> [Your task] From the data below, please reproduce exactly everything from the line that contains "ATOM 70 C C" down to the line that contains "ATOM 126 C C", with both ends included.
▼
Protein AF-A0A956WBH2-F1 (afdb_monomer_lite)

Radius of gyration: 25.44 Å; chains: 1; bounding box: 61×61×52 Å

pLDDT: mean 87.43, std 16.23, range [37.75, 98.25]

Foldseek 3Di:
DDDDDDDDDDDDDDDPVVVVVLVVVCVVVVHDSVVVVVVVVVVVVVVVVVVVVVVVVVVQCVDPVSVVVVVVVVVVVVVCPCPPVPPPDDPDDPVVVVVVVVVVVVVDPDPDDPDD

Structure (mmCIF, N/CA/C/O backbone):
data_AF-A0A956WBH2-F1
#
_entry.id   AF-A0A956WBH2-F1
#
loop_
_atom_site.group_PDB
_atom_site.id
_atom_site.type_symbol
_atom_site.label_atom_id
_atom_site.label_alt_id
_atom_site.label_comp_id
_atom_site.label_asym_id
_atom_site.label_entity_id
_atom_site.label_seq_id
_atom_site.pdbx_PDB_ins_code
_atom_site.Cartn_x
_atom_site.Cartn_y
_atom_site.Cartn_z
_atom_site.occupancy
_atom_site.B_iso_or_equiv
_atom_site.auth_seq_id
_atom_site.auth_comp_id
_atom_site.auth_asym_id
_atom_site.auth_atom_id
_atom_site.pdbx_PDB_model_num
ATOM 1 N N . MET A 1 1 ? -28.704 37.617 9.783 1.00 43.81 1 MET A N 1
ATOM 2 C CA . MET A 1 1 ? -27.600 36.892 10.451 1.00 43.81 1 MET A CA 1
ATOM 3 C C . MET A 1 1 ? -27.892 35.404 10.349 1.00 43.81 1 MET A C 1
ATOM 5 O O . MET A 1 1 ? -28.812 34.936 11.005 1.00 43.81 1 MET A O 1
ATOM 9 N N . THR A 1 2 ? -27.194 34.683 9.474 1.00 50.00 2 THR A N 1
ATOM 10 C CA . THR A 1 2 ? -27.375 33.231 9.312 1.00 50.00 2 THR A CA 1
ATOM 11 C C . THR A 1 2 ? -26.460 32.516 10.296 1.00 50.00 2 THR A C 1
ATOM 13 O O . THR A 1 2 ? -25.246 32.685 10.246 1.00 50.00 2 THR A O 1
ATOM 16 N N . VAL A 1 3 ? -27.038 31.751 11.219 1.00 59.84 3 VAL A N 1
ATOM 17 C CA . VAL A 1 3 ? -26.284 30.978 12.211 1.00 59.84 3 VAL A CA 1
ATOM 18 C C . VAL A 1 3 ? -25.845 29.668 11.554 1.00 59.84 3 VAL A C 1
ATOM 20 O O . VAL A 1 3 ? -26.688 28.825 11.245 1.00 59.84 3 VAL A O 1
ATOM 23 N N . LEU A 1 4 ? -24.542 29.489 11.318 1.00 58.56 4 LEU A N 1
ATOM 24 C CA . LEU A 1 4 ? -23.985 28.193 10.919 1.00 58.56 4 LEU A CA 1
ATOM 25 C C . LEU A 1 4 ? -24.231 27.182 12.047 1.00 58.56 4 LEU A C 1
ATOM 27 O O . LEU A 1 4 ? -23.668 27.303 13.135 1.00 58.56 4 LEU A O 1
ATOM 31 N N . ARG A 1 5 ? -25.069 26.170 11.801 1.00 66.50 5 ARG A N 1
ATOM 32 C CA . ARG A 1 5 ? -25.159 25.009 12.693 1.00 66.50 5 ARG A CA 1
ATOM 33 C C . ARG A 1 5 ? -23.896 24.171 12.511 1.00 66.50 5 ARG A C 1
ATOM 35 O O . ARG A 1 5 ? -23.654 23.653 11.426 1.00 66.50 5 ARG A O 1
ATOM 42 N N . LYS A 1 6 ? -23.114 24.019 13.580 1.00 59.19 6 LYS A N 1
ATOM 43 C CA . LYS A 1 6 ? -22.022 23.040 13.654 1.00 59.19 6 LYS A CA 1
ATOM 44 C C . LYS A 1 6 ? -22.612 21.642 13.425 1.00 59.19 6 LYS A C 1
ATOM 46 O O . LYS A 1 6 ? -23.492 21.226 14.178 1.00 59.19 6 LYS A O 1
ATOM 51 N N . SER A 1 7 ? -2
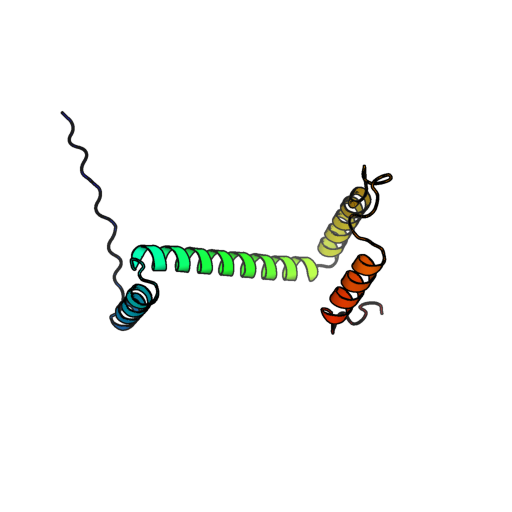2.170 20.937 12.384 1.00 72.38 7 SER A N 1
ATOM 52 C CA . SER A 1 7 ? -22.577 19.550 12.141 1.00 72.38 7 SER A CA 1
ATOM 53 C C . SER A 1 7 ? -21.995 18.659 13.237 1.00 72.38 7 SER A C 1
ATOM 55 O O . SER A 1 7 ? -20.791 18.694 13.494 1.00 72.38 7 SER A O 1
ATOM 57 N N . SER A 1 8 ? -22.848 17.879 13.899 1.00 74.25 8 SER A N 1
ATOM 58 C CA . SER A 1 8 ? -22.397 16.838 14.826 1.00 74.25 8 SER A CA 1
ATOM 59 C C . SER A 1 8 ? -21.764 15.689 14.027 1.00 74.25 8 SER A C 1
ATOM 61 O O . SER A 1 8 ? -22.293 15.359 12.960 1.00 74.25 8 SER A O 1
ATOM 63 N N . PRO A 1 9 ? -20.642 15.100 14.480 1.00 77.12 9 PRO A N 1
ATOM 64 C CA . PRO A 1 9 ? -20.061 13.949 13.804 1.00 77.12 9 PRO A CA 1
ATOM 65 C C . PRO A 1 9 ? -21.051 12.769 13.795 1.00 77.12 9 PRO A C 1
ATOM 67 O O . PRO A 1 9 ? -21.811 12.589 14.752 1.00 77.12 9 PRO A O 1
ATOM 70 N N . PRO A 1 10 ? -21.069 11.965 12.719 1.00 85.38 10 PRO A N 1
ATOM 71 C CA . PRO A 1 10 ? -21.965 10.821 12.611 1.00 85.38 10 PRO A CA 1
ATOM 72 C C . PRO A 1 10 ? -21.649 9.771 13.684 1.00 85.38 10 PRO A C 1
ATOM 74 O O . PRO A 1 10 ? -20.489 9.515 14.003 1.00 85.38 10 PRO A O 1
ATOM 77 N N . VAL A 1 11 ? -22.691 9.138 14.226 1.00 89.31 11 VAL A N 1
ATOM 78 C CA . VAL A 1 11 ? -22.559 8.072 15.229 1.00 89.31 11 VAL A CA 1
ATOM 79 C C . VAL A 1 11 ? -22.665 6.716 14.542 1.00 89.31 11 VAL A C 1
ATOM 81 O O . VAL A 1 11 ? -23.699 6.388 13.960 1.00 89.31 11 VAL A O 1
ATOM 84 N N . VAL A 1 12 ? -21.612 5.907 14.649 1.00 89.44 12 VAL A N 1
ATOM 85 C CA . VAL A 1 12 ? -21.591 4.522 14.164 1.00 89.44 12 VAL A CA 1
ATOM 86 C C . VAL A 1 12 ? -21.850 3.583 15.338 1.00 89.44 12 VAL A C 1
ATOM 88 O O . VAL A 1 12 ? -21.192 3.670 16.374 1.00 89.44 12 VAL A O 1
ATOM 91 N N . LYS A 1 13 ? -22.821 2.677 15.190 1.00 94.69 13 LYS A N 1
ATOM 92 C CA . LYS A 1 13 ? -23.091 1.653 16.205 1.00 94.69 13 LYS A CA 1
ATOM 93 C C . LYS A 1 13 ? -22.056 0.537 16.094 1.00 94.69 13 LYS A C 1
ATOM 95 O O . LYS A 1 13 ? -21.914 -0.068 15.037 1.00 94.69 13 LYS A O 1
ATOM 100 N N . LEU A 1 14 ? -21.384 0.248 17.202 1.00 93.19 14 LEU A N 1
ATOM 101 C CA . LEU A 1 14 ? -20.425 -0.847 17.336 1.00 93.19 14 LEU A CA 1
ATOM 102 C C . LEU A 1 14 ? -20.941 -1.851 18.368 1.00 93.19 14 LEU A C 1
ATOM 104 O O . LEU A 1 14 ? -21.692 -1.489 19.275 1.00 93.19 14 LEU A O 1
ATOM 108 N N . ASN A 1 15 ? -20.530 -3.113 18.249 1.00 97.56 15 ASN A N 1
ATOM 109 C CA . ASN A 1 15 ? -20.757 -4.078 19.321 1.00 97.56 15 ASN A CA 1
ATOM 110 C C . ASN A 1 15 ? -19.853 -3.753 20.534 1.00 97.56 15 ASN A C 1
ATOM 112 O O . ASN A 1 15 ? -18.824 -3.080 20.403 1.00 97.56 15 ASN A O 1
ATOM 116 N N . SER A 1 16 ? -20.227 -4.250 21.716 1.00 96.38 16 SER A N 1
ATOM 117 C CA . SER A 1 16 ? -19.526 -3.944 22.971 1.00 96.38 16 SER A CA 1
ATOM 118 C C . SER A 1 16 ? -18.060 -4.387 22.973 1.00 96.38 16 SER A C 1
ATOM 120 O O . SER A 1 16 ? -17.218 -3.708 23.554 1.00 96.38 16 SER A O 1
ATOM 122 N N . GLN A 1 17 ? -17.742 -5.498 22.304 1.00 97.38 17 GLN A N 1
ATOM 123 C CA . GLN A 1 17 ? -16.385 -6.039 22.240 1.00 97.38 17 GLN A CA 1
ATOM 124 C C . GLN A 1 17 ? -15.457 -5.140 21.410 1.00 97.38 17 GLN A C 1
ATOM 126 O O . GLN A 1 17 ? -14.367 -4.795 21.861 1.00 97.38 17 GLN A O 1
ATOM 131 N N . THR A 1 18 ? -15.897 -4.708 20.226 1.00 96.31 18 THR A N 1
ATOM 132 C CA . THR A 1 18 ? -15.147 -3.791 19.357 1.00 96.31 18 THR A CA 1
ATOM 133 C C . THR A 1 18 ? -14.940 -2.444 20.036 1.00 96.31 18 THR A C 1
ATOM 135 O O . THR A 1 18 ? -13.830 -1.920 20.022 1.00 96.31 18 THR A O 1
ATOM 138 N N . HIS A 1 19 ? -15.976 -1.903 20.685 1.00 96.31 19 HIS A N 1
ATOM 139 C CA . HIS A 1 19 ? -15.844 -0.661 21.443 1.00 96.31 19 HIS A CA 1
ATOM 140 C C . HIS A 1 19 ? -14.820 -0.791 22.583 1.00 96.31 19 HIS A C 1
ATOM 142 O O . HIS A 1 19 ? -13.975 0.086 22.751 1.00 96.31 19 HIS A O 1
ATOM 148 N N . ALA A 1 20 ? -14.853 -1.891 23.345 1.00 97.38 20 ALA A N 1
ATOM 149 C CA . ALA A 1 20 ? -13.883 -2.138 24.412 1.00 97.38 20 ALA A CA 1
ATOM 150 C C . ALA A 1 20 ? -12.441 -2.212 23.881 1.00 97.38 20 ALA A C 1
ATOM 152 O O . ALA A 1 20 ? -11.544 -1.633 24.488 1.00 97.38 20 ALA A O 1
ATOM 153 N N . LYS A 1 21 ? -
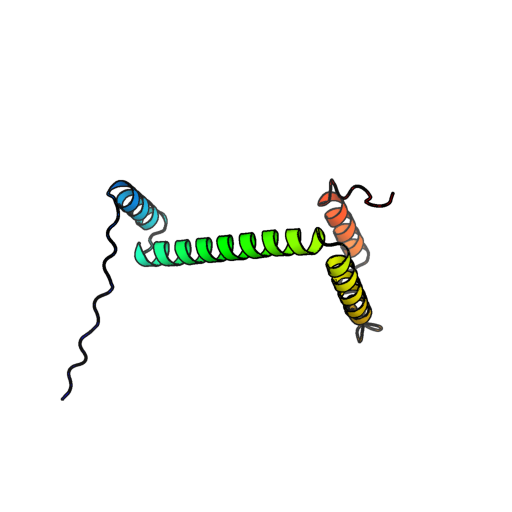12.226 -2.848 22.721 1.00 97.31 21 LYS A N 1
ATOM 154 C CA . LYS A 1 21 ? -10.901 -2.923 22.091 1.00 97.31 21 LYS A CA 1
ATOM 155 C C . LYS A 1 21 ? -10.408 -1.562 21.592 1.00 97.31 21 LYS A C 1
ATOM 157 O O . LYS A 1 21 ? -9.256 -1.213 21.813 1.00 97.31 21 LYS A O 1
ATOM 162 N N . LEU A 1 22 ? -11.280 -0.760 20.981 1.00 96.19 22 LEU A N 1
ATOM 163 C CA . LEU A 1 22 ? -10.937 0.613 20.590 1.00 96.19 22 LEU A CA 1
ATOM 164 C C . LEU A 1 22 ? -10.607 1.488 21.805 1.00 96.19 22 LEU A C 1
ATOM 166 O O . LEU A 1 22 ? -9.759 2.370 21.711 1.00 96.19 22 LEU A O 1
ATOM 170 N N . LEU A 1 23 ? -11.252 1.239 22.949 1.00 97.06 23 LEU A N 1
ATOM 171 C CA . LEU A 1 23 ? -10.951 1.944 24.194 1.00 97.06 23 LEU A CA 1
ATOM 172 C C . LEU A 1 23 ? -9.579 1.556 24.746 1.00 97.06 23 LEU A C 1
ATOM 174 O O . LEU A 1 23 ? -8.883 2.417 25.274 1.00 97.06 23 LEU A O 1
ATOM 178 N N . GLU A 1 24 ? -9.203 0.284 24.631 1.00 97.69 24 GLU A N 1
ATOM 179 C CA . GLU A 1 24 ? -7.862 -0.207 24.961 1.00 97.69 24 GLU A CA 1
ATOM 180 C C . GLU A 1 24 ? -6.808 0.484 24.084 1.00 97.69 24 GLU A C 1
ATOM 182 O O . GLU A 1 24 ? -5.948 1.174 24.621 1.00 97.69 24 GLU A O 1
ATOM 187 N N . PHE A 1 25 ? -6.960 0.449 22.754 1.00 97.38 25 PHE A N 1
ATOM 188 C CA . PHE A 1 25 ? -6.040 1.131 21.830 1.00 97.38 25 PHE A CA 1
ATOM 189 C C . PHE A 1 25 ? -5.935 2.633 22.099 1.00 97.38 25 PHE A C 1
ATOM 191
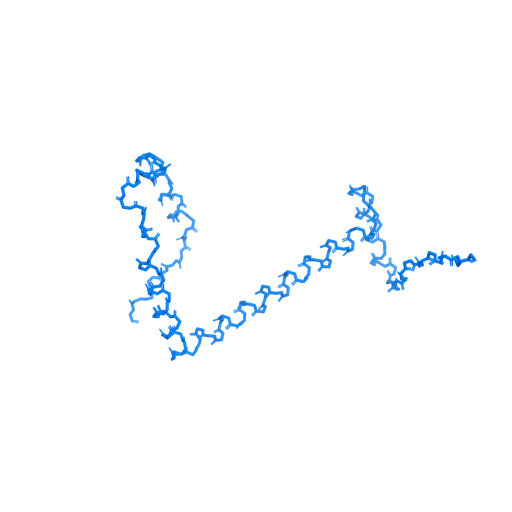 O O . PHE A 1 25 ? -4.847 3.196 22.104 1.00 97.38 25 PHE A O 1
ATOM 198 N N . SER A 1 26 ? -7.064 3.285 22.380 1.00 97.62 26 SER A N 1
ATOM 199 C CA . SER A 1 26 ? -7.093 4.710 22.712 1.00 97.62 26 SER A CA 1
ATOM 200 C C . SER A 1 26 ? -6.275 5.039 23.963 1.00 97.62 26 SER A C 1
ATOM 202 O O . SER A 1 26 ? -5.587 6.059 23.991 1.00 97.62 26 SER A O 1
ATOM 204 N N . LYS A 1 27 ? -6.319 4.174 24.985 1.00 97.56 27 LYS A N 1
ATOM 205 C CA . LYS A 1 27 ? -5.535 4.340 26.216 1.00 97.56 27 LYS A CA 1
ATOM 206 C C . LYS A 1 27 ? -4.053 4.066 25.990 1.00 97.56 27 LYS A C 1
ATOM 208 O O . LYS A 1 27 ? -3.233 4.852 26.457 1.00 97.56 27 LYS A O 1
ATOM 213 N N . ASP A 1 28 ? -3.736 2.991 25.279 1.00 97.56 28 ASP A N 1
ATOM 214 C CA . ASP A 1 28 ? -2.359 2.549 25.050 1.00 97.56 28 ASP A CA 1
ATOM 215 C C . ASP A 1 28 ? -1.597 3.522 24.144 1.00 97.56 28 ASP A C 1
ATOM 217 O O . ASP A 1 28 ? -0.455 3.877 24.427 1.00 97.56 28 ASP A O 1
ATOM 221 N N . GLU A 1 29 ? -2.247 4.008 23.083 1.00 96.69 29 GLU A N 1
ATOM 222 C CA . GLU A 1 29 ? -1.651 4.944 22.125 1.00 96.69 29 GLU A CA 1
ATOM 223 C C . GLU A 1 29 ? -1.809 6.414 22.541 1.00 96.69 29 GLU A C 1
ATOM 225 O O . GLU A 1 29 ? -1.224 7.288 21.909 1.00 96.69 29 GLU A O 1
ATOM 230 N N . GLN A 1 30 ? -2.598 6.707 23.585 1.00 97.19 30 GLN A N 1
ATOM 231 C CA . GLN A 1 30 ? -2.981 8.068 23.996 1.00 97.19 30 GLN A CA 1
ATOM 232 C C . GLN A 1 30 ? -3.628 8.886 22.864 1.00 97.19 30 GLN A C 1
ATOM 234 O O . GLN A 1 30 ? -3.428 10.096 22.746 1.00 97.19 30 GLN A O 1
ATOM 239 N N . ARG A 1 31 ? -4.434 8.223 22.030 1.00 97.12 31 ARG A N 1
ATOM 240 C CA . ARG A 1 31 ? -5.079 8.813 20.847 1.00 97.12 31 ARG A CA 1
▲
▼
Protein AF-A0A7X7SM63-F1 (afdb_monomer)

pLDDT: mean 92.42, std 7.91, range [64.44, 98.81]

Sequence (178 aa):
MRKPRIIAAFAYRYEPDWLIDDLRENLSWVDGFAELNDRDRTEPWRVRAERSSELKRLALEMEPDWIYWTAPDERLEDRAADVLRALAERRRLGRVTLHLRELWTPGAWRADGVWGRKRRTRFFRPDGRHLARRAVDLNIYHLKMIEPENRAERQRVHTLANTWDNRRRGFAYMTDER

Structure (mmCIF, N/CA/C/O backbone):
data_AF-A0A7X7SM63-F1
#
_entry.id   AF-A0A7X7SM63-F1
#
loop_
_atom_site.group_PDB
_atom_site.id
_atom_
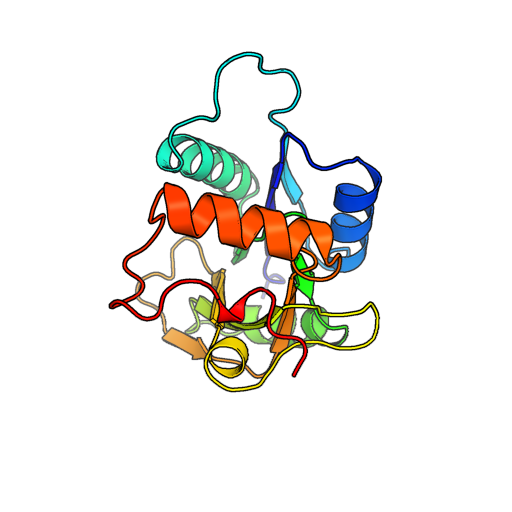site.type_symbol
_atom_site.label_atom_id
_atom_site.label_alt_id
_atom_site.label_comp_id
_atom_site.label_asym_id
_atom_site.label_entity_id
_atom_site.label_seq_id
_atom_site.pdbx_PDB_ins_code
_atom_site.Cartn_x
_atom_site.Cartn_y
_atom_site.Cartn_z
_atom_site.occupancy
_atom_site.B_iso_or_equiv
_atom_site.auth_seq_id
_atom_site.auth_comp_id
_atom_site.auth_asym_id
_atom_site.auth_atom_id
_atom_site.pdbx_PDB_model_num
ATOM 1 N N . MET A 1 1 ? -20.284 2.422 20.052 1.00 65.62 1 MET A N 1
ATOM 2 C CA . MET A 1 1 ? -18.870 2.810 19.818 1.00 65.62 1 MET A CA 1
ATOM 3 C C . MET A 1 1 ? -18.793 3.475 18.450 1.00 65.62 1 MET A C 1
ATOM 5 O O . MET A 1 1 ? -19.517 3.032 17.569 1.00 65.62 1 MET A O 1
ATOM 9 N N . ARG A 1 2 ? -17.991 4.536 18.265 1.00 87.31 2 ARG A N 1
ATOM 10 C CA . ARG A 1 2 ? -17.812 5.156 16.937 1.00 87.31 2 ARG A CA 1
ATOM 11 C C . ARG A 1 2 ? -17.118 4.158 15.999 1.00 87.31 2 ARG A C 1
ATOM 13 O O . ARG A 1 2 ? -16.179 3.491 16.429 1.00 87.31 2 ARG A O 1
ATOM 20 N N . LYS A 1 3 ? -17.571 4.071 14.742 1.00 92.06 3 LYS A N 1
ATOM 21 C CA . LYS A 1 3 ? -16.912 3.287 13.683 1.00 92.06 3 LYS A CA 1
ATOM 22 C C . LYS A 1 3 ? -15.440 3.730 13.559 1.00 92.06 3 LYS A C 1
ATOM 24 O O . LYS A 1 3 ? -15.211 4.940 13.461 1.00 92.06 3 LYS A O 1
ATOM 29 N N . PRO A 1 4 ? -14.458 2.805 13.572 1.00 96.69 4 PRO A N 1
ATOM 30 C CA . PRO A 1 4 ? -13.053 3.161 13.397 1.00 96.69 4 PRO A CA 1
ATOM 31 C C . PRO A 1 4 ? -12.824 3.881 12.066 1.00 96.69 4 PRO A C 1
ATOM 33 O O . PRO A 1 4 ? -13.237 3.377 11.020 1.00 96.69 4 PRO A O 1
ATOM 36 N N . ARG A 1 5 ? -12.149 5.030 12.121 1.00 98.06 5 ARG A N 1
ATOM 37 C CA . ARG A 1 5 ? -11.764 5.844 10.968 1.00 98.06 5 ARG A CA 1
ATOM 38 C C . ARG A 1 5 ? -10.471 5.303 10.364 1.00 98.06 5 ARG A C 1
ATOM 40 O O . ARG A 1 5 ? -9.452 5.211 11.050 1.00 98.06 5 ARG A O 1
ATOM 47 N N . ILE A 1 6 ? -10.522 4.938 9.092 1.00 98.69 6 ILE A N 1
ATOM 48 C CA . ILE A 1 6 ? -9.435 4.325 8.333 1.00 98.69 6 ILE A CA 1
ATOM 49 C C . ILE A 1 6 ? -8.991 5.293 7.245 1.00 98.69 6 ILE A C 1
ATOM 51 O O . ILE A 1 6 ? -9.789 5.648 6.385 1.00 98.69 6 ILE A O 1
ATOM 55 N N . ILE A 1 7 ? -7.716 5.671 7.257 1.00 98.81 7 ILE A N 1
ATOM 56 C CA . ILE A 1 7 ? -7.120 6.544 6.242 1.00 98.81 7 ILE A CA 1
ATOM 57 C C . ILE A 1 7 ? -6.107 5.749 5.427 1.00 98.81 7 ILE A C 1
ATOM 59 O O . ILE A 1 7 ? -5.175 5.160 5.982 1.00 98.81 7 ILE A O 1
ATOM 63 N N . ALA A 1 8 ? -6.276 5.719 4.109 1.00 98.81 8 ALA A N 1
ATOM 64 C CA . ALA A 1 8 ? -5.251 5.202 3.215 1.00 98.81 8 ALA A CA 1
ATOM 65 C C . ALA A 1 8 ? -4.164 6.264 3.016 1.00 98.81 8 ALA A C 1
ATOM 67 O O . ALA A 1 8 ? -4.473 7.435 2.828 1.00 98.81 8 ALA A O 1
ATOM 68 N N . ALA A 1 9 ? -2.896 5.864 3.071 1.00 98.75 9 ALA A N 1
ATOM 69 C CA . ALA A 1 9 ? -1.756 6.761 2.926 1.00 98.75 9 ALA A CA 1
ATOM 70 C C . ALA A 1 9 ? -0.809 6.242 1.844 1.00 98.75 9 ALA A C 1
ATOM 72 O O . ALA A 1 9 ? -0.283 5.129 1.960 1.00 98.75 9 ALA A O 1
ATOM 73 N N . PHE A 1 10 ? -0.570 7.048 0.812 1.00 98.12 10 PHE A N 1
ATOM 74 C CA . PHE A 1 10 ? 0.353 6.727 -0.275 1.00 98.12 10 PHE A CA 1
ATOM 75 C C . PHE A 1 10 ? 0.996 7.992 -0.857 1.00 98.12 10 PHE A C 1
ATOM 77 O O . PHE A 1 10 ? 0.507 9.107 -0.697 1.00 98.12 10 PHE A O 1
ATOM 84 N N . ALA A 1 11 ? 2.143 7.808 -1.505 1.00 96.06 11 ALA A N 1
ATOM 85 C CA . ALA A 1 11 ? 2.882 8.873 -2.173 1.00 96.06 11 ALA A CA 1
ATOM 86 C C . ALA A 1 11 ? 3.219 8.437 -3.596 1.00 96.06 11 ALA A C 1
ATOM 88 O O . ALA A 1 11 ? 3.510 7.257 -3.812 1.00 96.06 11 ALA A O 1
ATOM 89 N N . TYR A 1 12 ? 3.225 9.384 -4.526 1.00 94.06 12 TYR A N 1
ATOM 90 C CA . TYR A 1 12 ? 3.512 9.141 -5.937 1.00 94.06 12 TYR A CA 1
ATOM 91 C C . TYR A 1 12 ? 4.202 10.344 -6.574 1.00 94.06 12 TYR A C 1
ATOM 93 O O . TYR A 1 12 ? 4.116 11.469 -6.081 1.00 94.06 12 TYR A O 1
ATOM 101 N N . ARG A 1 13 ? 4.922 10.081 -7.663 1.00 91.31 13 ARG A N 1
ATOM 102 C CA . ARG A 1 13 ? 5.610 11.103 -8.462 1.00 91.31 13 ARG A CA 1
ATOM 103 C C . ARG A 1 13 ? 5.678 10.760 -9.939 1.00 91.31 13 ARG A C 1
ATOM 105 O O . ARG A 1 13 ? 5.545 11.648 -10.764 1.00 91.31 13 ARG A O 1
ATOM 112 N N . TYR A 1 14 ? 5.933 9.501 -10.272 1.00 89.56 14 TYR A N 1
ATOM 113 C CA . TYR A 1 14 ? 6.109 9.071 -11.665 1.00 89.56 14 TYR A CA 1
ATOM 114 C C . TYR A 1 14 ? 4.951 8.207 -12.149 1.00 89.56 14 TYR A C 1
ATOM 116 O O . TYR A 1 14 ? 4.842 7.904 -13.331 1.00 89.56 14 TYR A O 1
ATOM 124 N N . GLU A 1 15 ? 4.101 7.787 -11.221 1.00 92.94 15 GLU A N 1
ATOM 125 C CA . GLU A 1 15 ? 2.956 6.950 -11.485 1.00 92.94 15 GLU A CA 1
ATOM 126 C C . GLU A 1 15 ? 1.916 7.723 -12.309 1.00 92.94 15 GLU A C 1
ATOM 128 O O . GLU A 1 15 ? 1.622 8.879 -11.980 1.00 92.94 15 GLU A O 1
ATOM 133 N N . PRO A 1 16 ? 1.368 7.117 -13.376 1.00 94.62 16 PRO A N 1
▲
> [Worked solution]
ATOM 70 C C . ALA A 1 9 ? -0.809 6.242 1.844 1.00 98.75 9 ALA A C 1
ATOM 72 O O . ALA A 1 9 ? -0.283 5.129 1.960 1.00 98.75 9 ALA A O 1
ATOM 73 N N . PHE A 1 10 ? -0.570 7.048 0.812 1.00 98.12 10 PHE A N 1
ATOM 74 C CA . PHE A 1 10 ? 0.353 6.727 -0.275 1.00 98.12 10 PHE A CA 1
ATOM 75 C C . PHE A 1 10 ? 0.996 7.992 -0.857 1.00 98.12 10 PHE A C 1
ATOM 77 O O . PHE A 1 10 ? 0.507 9.107 -0.697 1.00 98.12 10 PHE A O 1
ATOM 84 N N . ALA A 1 11 ? 2.143 7.808 -1.505 1.00 96.06 11 ALA A N 1
ATOM 85 C CA . ALA A 1 11 ? 2.882 8.873 -2.173 1.00 96.06 11 ALA A CA 1
ATOM 86 C C . ALA A 1 11 ? 3.219 8.437 -3.596 1.00 96.06 11 ALA A C 1
ATOM 88 O O . ALA A 1 11 ? 3.510 7.257 -3.812 1.00 96.06 11 ALA A O 1
ATOM 89 N N . TYR A 1 12 ? 3.225 9.384 -4.526 1.00 94.06 12 TYR A N 1
ATOM 90 C CA . TYR A 1 12 ? 3.512 9.141 -5.937 1.00 94.06 12 TYR A CA 1
ATOM 91 C C . TYR A 1 12 ? 4.202 10.344 -6.574 1.00 94.06 12 TYR A C 1
ATOM 93 O O . TYR A 1 12 ? 4.116 11.469 -6.081 1.00 94.06 12 TYR A O 1
ATOM 101 N N . ARG A 1 13 ? 4.922 10.081 -7.663 1.00 91.31 13 ARG A N 1
ATOM 102 C CA . ARG A 1 13 ? 5.610 11.103 -8.462 1.00 91.31 13 ARG A CA 1
ATOM 103 C C . ARG A 1 13 ? 5.678 10.760 -9.939 1.00 91.31 13 ARG A C 1
ATOM 105 O O . ARG A 1 13 ? 5.545 11.648 -10.764 1.00 91.31 13 ARG A O 1
ATOM 112 N N . TYR A 1 14 ? 5.933 9.501 -10.272 1.00 89.56 14 TYR A N 1
ATOM 113 C CA . TYR A 1 14 ? 6.109 9.071 -11.665 1.00 89.56 14 TYR A CA 1
ATOM 114 C C . TYR A 1 14 ? 4.951 8.207 -12.149 1.00 89.56 14 TYR A C 1
ATOM 116 O O . TYR A 1 14 ? 4.842 7.904 -13.331 1.00 89.56 14 TYR A O 1
ATOM 124 N N . GLU A 1 15 ? 4.101 7.787 -11.221 1.00 92.94 15 GLU A N 1
ATOM 125 C CA . GLU A 1 15 ? 2.956 6.950 -11.485 1.00 92.94 15 GLU A CA 1
ATOM 126 C C . GLU A 1 15 ? 1.916 7.723 -12.309 1.00 92.94 15 GLU A C 1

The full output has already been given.